22 мая (3 июня) 1880 года в 8 часов утра тихо скончалась императрица Мария Александровна. В течение целого месяца несчастная больная не подавала почти никаких признаков жизни и только тихо стонала. Легкое напряжение от кашля прервало ее жизнь. Это произошло так быстро и незаметно, что не успели даже позвать детей. Император в это время был в Царском Селе.
Четыре дня спустя бренные останки императрицы были перенесены из Зимнего дворца в собор Петропавловской крепости со всей пышной величественностью императорских похорон. По обычаю, Александр II с сыновьями собственноручно перенесли гроб с паперти на катафалк.
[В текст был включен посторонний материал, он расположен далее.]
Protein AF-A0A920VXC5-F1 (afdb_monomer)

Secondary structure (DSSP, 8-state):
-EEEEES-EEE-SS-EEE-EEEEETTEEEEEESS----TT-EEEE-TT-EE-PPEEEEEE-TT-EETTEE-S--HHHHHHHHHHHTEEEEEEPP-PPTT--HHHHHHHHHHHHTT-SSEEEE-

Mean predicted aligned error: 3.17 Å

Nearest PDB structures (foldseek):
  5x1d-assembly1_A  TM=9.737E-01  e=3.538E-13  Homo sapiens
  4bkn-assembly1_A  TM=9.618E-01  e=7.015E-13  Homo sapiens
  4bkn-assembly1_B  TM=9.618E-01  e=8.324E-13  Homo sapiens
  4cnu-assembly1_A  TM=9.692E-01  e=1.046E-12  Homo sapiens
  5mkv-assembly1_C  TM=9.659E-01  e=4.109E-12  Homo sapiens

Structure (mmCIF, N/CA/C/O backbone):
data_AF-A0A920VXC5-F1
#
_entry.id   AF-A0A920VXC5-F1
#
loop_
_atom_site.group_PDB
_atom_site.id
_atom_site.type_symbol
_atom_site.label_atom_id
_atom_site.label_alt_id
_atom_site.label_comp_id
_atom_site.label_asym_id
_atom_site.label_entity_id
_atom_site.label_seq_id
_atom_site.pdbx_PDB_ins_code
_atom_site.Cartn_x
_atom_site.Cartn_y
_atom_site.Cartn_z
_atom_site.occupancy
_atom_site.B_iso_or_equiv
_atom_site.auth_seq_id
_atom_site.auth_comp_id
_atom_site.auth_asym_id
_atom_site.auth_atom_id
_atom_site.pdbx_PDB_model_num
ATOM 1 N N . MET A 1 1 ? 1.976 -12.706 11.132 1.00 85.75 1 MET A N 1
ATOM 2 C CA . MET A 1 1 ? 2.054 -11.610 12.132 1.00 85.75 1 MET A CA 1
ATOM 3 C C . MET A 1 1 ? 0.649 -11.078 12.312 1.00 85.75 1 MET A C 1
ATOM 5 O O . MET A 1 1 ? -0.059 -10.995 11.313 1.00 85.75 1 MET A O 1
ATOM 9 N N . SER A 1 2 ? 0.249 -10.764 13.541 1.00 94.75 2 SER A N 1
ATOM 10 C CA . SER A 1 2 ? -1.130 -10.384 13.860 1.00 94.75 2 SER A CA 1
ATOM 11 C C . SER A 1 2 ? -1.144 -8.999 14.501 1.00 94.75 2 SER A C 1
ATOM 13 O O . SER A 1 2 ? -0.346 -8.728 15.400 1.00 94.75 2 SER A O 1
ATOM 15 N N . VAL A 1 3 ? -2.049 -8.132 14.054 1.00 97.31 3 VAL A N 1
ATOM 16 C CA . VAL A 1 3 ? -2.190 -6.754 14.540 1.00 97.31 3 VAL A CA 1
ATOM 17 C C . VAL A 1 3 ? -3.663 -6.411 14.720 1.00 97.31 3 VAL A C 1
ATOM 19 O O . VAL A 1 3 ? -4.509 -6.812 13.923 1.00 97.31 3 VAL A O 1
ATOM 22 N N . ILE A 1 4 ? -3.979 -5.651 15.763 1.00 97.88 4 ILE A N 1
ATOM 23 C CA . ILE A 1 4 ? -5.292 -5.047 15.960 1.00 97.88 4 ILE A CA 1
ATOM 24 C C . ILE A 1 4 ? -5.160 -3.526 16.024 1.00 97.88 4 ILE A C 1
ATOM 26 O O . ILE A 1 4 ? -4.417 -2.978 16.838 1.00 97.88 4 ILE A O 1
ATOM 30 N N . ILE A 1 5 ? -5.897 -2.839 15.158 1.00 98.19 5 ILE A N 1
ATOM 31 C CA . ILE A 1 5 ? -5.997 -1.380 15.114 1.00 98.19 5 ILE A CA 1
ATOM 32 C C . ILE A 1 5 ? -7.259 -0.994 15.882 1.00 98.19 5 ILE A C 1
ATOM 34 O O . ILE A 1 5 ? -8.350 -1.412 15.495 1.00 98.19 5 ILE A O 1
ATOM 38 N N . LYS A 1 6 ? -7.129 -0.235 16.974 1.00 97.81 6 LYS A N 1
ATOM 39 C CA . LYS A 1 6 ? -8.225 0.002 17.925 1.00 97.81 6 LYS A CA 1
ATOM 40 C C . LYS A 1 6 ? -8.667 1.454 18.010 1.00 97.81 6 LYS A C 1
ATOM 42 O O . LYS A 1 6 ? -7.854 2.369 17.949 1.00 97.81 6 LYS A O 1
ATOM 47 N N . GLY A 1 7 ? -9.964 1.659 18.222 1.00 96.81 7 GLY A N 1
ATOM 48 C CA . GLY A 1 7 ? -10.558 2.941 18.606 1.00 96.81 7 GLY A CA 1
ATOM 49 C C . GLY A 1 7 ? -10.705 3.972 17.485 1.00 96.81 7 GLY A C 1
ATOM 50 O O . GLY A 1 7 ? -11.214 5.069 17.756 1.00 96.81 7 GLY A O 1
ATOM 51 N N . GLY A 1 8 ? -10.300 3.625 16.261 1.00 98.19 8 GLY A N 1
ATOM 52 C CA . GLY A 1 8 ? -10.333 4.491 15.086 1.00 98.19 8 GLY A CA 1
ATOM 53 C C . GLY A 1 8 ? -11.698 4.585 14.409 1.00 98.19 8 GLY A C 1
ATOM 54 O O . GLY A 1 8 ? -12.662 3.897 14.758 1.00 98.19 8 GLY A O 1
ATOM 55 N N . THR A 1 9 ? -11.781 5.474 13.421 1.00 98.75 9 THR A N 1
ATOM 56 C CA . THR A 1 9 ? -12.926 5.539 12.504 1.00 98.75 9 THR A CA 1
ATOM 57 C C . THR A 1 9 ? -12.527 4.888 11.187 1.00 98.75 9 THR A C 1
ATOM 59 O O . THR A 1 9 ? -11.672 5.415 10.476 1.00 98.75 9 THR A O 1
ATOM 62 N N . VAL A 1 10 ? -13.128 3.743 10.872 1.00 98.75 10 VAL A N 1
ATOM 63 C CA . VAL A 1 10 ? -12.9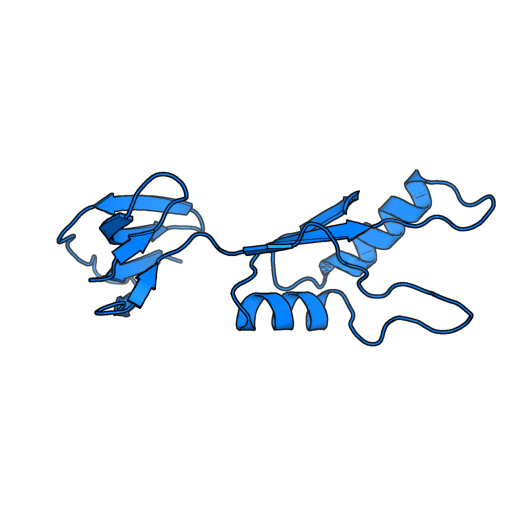40 3.055 9.594 1.00 98.75 10 VAL A CA 1
ATOM 64 C C . VAL A 1 10 ? -13.659 3.845 8.506 1.00 98.75 10 VAL A C 1
ATOM 66 O O . VAL A 1 10 ? -14.836 4.187 8.654 1.00 98.75 10 VAL A O 1
ATOM 69 N N . ILE A 1 11 ? -12.943 4.148 7.426 1.00 98.56 11 ILE A N 1
ATOM 70 C CA . ILE A 1 11 ? -13.448 4.893 6.274 1.00 98.56 11 ILE A CA 1
ATOM 71 C C . ILE A 1 11 ? -13.310 4.014 5.033 1.00 98.56 11 ILE A C 1
ATOM 73 O O . ILE A 1 11 ? -12.203 3.742 4.572 1.00 98.56 11 ILE A O 1
ATOM 77 N N . ASN A 1 12 ? -14.449 3.619 4.477 1.00 98.62 12 ASN A N 1
ATOM 78 C CA . ASN A 1 12 ? -14.546 3.019 3.153 1.00 98.62 12 ASN A CA 1
ATOM 79 C C . ASN A 1 12 ? -15.138 4.036 2.167 1.00 98.62 12 ASN A C 1
ATOM 81 O O . ASN A 1 12 ? -15.582 5.118 2.551 1.00 98.62 12 ASN A O 1
ATOM 85 N N . ALA A 1 13 ? -15.163 3.686 0.880 1.00 98.19 13 ALA A N 1
ATOM 86 C CA . ALA A 1 13 ? -15.723 4.550 -0.160 1.00 98.19 13 ALA A CA 1
ATOM 87 C C . ALA A 1 13 ? -17.241 4.789 -0.010 1.00 98.19 13 AL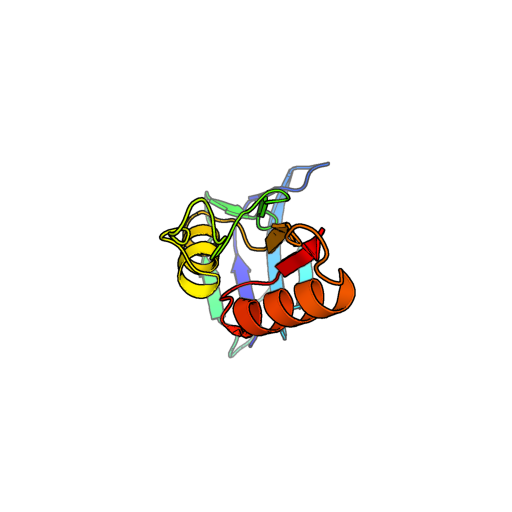A A C 1
ATOM 89 O O . ALA A 1 13 ? -17.763 5.779 -0.518 1.00 98.19 13 ALA A O 1
ATOM 90 N N . ASP A 1 14 ? -17.950 3.880 0.660 1.00 98.44 14 ASP A N 1
ATOM 91 C CA . ASP A 1 14 ? -19.400 3.897 0.849 1.00 98.44 14 ASP A CA 1
ATOM 92 C C . ASP A 1 14 ? -19.834 4.485 2.200 1.00 98.44 14 ASP A C 1
ATOM 94 O O . ASP A 1 14 ? -20.892 5.112 2.281 1.00 98.44 14 ASP A O 1
ATOM 98 N N . GLN A 1 15 ? -19.051 4.283 3.264 1.00 97.81 15 GLN A N 1
ATOM 99 C CA . GLN A 1 15 ? -19.443 4.668 4.620 1.00 97.81 15 GLN A CA 1
ATOM 100 C C . GLN A 1 15 ? -18.268 4.886 5.578 1.00 97.81 15 GLN A C 1
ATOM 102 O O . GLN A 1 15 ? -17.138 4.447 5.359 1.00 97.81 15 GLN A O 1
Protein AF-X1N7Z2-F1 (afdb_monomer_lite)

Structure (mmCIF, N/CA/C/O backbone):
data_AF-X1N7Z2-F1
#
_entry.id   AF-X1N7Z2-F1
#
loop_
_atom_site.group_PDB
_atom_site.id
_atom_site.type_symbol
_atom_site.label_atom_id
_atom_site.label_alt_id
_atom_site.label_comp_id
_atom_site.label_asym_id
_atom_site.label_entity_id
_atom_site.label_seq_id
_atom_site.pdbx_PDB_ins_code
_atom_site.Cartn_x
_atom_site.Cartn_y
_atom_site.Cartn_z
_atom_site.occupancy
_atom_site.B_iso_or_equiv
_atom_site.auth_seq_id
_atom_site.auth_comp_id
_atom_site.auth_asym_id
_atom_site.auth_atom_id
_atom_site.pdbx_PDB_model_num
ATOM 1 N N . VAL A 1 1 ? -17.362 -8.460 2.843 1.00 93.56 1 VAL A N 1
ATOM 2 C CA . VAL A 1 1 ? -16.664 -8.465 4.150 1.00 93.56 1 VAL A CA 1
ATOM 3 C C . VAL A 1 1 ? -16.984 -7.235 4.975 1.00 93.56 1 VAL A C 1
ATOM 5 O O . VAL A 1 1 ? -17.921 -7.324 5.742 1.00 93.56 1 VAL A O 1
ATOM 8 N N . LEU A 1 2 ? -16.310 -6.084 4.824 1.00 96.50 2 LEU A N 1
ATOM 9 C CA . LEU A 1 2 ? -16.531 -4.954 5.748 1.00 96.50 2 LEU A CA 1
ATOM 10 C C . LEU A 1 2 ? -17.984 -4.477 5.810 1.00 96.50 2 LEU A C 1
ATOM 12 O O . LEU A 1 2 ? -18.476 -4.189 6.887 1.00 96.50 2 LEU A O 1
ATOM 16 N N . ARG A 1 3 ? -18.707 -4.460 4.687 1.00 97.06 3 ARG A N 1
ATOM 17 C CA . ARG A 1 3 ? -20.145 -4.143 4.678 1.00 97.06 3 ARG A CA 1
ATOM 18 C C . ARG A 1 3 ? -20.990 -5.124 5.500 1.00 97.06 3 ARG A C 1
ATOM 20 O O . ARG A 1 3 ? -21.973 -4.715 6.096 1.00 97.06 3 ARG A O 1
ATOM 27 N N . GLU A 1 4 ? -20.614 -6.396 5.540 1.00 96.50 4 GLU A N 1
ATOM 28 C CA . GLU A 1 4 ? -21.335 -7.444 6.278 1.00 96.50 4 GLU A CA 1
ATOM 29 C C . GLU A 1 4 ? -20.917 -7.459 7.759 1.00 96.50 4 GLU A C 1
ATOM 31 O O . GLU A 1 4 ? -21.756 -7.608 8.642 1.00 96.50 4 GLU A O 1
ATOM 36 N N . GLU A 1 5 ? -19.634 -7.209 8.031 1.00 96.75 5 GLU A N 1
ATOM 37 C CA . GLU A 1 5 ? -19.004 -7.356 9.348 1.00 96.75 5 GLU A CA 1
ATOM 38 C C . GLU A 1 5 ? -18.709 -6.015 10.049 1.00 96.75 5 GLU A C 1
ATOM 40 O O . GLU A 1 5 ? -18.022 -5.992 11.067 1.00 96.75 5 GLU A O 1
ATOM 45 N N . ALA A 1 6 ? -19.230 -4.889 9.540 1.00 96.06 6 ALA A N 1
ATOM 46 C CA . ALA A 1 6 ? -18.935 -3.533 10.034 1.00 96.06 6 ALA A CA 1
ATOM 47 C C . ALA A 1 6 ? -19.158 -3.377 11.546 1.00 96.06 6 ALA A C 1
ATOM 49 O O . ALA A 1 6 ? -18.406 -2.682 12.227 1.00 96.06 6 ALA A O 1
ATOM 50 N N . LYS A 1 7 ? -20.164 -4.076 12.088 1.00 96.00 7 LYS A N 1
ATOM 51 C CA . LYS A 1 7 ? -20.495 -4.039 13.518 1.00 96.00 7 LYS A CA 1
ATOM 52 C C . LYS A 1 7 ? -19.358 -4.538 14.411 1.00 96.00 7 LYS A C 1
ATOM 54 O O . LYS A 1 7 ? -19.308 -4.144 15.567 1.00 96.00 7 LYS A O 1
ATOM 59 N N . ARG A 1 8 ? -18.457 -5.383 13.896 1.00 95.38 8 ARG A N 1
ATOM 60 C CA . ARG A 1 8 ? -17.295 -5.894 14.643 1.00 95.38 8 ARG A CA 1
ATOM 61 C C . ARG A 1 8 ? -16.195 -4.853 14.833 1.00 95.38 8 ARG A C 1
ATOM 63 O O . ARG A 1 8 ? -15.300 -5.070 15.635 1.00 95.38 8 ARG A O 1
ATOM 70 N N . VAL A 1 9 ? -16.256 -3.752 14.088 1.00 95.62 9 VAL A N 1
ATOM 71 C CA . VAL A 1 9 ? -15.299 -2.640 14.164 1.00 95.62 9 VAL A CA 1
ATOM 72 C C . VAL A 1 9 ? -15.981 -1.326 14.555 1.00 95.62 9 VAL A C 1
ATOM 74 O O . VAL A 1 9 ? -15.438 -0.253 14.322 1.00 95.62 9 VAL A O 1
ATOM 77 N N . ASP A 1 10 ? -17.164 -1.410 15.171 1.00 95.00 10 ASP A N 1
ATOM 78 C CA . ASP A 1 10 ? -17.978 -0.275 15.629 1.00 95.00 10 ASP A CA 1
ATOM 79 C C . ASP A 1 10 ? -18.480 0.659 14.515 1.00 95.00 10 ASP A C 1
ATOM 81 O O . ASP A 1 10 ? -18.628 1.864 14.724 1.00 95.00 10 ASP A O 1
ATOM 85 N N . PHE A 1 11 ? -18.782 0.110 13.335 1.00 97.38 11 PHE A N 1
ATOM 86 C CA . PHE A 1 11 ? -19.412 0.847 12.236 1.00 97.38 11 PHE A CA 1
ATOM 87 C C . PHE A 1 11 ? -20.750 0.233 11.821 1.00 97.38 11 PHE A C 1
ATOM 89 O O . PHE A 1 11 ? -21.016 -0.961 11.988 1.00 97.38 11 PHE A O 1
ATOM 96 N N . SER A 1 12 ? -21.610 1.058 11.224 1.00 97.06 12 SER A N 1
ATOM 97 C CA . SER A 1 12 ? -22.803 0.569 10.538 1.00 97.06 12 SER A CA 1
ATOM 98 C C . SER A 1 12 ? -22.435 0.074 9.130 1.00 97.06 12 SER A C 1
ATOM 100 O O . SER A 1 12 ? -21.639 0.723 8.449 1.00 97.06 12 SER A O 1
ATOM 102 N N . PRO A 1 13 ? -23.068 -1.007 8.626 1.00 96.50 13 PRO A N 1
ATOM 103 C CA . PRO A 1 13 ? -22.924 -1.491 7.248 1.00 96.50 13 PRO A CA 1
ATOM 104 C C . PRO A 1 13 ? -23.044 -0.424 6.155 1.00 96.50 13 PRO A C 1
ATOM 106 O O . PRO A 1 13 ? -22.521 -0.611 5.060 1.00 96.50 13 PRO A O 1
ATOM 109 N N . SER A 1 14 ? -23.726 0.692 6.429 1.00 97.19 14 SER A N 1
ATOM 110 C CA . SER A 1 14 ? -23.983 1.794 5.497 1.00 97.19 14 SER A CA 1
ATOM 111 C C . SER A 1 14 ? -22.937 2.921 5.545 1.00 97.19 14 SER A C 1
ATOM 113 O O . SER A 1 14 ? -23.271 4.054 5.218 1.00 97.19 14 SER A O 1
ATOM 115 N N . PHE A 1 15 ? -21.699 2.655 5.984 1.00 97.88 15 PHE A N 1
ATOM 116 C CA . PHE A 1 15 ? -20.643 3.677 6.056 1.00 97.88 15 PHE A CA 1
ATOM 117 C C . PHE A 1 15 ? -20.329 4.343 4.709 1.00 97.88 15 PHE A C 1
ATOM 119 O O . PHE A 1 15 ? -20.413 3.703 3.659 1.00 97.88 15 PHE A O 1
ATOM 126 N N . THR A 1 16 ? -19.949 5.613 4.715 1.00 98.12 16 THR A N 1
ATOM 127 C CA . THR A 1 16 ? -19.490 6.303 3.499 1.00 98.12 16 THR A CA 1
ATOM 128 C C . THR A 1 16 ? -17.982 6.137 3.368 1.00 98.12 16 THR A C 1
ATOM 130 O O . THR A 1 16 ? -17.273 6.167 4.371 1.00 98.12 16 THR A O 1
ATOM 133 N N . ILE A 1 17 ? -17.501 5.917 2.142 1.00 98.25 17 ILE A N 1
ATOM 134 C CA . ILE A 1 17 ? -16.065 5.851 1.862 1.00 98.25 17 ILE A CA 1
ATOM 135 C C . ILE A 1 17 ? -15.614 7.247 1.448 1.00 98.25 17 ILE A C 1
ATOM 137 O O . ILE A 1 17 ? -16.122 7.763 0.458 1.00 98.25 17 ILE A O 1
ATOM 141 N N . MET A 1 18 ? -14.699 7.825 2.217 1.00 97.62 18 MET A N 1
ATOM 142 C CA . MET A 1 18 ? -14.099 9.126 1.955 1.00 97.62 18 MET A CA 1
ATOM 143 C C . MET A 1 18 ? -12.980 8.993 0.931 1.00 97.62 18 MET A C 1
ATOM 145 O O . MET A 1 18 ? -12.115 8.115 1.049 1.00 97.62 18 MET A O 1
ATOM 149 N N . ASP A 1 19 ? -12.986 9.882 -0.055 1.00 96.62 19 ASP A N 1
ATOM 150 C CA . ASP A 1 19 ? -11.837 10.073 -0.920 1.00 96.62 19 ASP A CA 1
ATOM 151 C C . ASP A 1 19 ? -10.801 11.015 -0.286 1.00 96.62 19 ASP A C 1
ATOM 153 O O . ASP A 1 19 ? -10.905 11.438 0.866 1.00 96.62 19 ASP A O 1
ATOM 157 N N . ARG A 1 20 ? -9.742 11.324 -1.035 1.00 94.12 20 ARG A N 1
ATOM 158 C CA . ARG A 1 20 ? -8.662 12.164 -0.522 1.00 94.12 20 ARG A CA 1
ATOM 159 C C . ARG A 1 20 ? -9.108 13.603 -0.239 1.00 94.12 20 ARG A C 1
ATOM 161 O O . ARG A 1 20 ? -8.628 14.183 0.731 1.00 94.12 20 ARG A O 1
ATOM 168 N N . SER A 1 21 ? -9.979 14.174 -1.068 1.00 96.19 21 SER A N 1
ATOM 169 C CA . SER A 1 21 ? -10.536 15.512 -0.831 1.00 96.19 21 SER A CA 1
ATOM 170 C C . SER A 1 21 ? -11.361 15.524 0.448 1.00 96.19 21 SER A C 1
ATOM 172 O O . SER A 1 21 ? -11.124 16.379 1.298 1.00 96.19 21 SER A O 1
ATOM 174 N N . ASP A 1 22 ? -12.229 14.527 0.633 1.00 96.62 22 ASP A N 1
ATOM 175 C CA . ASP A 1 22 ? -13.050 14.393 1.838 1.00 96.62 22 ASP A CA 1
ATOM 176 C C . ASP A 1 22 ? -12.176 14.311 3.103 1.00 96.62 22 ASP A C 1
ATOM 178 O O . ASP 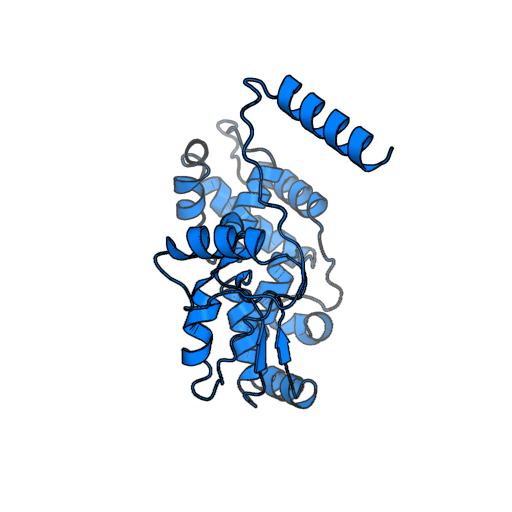A 1 22 ? -12.448 14.976 4.104 1.00 96.62 22 ASP A O 1
ATOM 182 N N . MET A 1 23 ? -11.083 13.534 3.056 1.00 95.25 23 MET A N 1
ATOM 183 C CA . MET A 1 23 ? -10.121 13.439 4.163 1.00 95.25 23 MET A CA 1
ATOM 184 C C . MET A 1 23 ? -9.473 14.794 4.481 1.00 95.25 23 MET A C 1
ATOM 186 O O . MET A 1 23 ? -9.325 15.153 5.649 1.00 95.25 23 MET A O 1
ATOM 190 N N . GLU A 1 24 ? -9.052 15.541 3.454 1.00 96.00 24 GLU A N 1
ATOM 191 C CA . GLU A 1 24 ? -8.420 16.856 3.611 1.00 96.00 24 GLU A CA 1
ATOM 192 C C . GLU A 1 24 ? -9.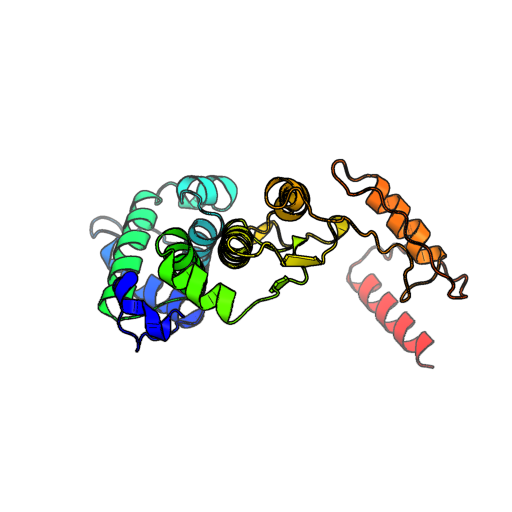403 17.903 4.161 1.00 96.00 24 GLU A C 1
ATOM 194 O O . GLU A 1 24 ? -9.029 18.691 5.033 1.00 96.00 24 GLU A O 1
ATOM 199 N N . GLU A 1 25 ? -10.657 17.886 3.710 1.00 96.50 25 GLU A N 1
ATOM 200 C CA . GLU A 1 25 ? -11.723 18.759 4.211 1.00 96.50 25 GLU A CA 1
ATOM 201 C C . GLU A 1 25 ? -12.089 18.437 5.663 1.00 96.50 25 GLU A C 1
ATOM 203 O O . GLU A 1 25 ? -12.149 19.343 6.498 1.00 96.50 25 GLU A O 1
ATOM 208 N N . ALA A 1 26 ? -12.259 17.155 5.994 1.00 95.50 26 ALA A N 1
ATOM 209 C CA . ALA A 1 26 ? -12.546 16.718 7.355 1.00 95.50 26 ALA A CA 1
ATOM 210 C C . ALA A 1 26 ? -11.401 17.072 8.316 1.00 95.50 26 ALA A C 1
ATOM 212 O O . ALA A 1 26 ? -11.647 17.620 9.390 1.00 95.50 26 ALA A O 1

Под волнующие звуки песнопений санкт-петербургский митрополит начал служить величественную заупокойную литургию.
О чем думал тогда государь? И какое место среди этих дум занимало воспоминание о покойной, изможденное лицо которой в последний раз лежало перед ним в открытом гробу?
Какие невольные мысли, какие образы вставали перед ним и смущали его печаль?
Дальнейшие события вскоре ответили на эти вопросы.
Несмотря на звание фрейлины, княжна Долгорукая, конечно, воздержалась от присутствия на похоронах императрицы. Она осталась в Царском Селе.
Давно уже Александр II не возобновлял с нею разговоров о браке. Но она хорошо знала его и верила ему. Она не сомневалась, что рано или поздно, по истечении требуемого приличием срока, Александр II женится на ней.
На следующий день Александр II посетил ее в Царском, но не затронул этой щекотливой темы. В течение ближайших дней он подолгу обсуждал с Екатериной Михайловной многочисленные перемены, которые ему нужно произвести в связи со смертью императрицы в личном составе двора и в обиходе его жизни, но и тут он не проронил ни слова о браке.
25 июня (7 июля), ровно месяц спустя после того, как он похоронил императрицу, он неожиданно обнял княжну Долгорукую и сказал спокойно и серьезно: "Петровский пост кончится в воскресенье, шестого. Я решил в этот день обвенчаться с тобой перед Богом".
Самодержец до мозга костей, Александр Николаевич внутри себя вынашивал подготовку своих решений. Даже для самых приближенных и преданных ему людей он оставался непроницаемым. Он часто совещался с ними, но, выслушав их советы, он не высказывал, к какому решению он склоняется. Решения свои он высказывал в виде приказов. Его ближайшие друзья, граф Адлерберг и генерал Рылеев, узнали об его решении лишь 3 (15) июля. Придворного священника, отца Никольского, известили лишь в последний момент. Кроме них, никто не знал о предстоящем венчании.
Когда государь объявил о своем решении Адлербергу, этот последний изменился в лице. "Что с тобой?" — спросил у него Александр II. Министр двора пробормотал: "То, что мне сообщает ваше величество, так серьезно! Нельзя ли было бы несколько отсрочить?" — "Я жду уже четырнадцать лет. Четырнадцать лет тому назад я дал свое слово. Я не буду ждать более ни одного дня". Граф Адлерберг, набравшись храбрости, спросил: "Сообщили ли вы, ваше величество, об этом его императорскому высочеству наследнику-цесаревичу?" — "Нет, да он и в отъезде. Я скажу ему, когда он вернется, недели через две… Это не так спешно". — "Ваше величество, он будет очень обижен этим… Бога ради, подождите его возвращения". Царь коротко и сухо, своим обычным, не допускающим возражения тоном сказал: "Я государь и единственный судья своим поступкам".
Вслед за этим он отдал распоряжение об устройстве предстоящего венчания.
Венчание происходило 6 (18) июля в 3 часа дня в Большом Царскосельском дворце. Император, в голубом гусарском мундире, направился за княжной Долгорукой в маленькую комнату нижнего этажа, где обыкновенно происходили их свидания. Екатерина Михайловна только что при помощи своего друга, госпожи Ш., надела скромное светлое выходное платье; голова ее оставалась непокрытой. Поцеловав ее в лоб, царь просто сказал: "Пойдем". И он дал руку княжне, приглашая госпожу Ш. следовать за ними.
Были приняты меры, дабы никто из офицеров или из придворных слуг не заподозрил происходящего. Даже генерал Ребиндер, комендант императорской квартиры, имевший по своей должности право входа во все помещения, оставался в полном неведении.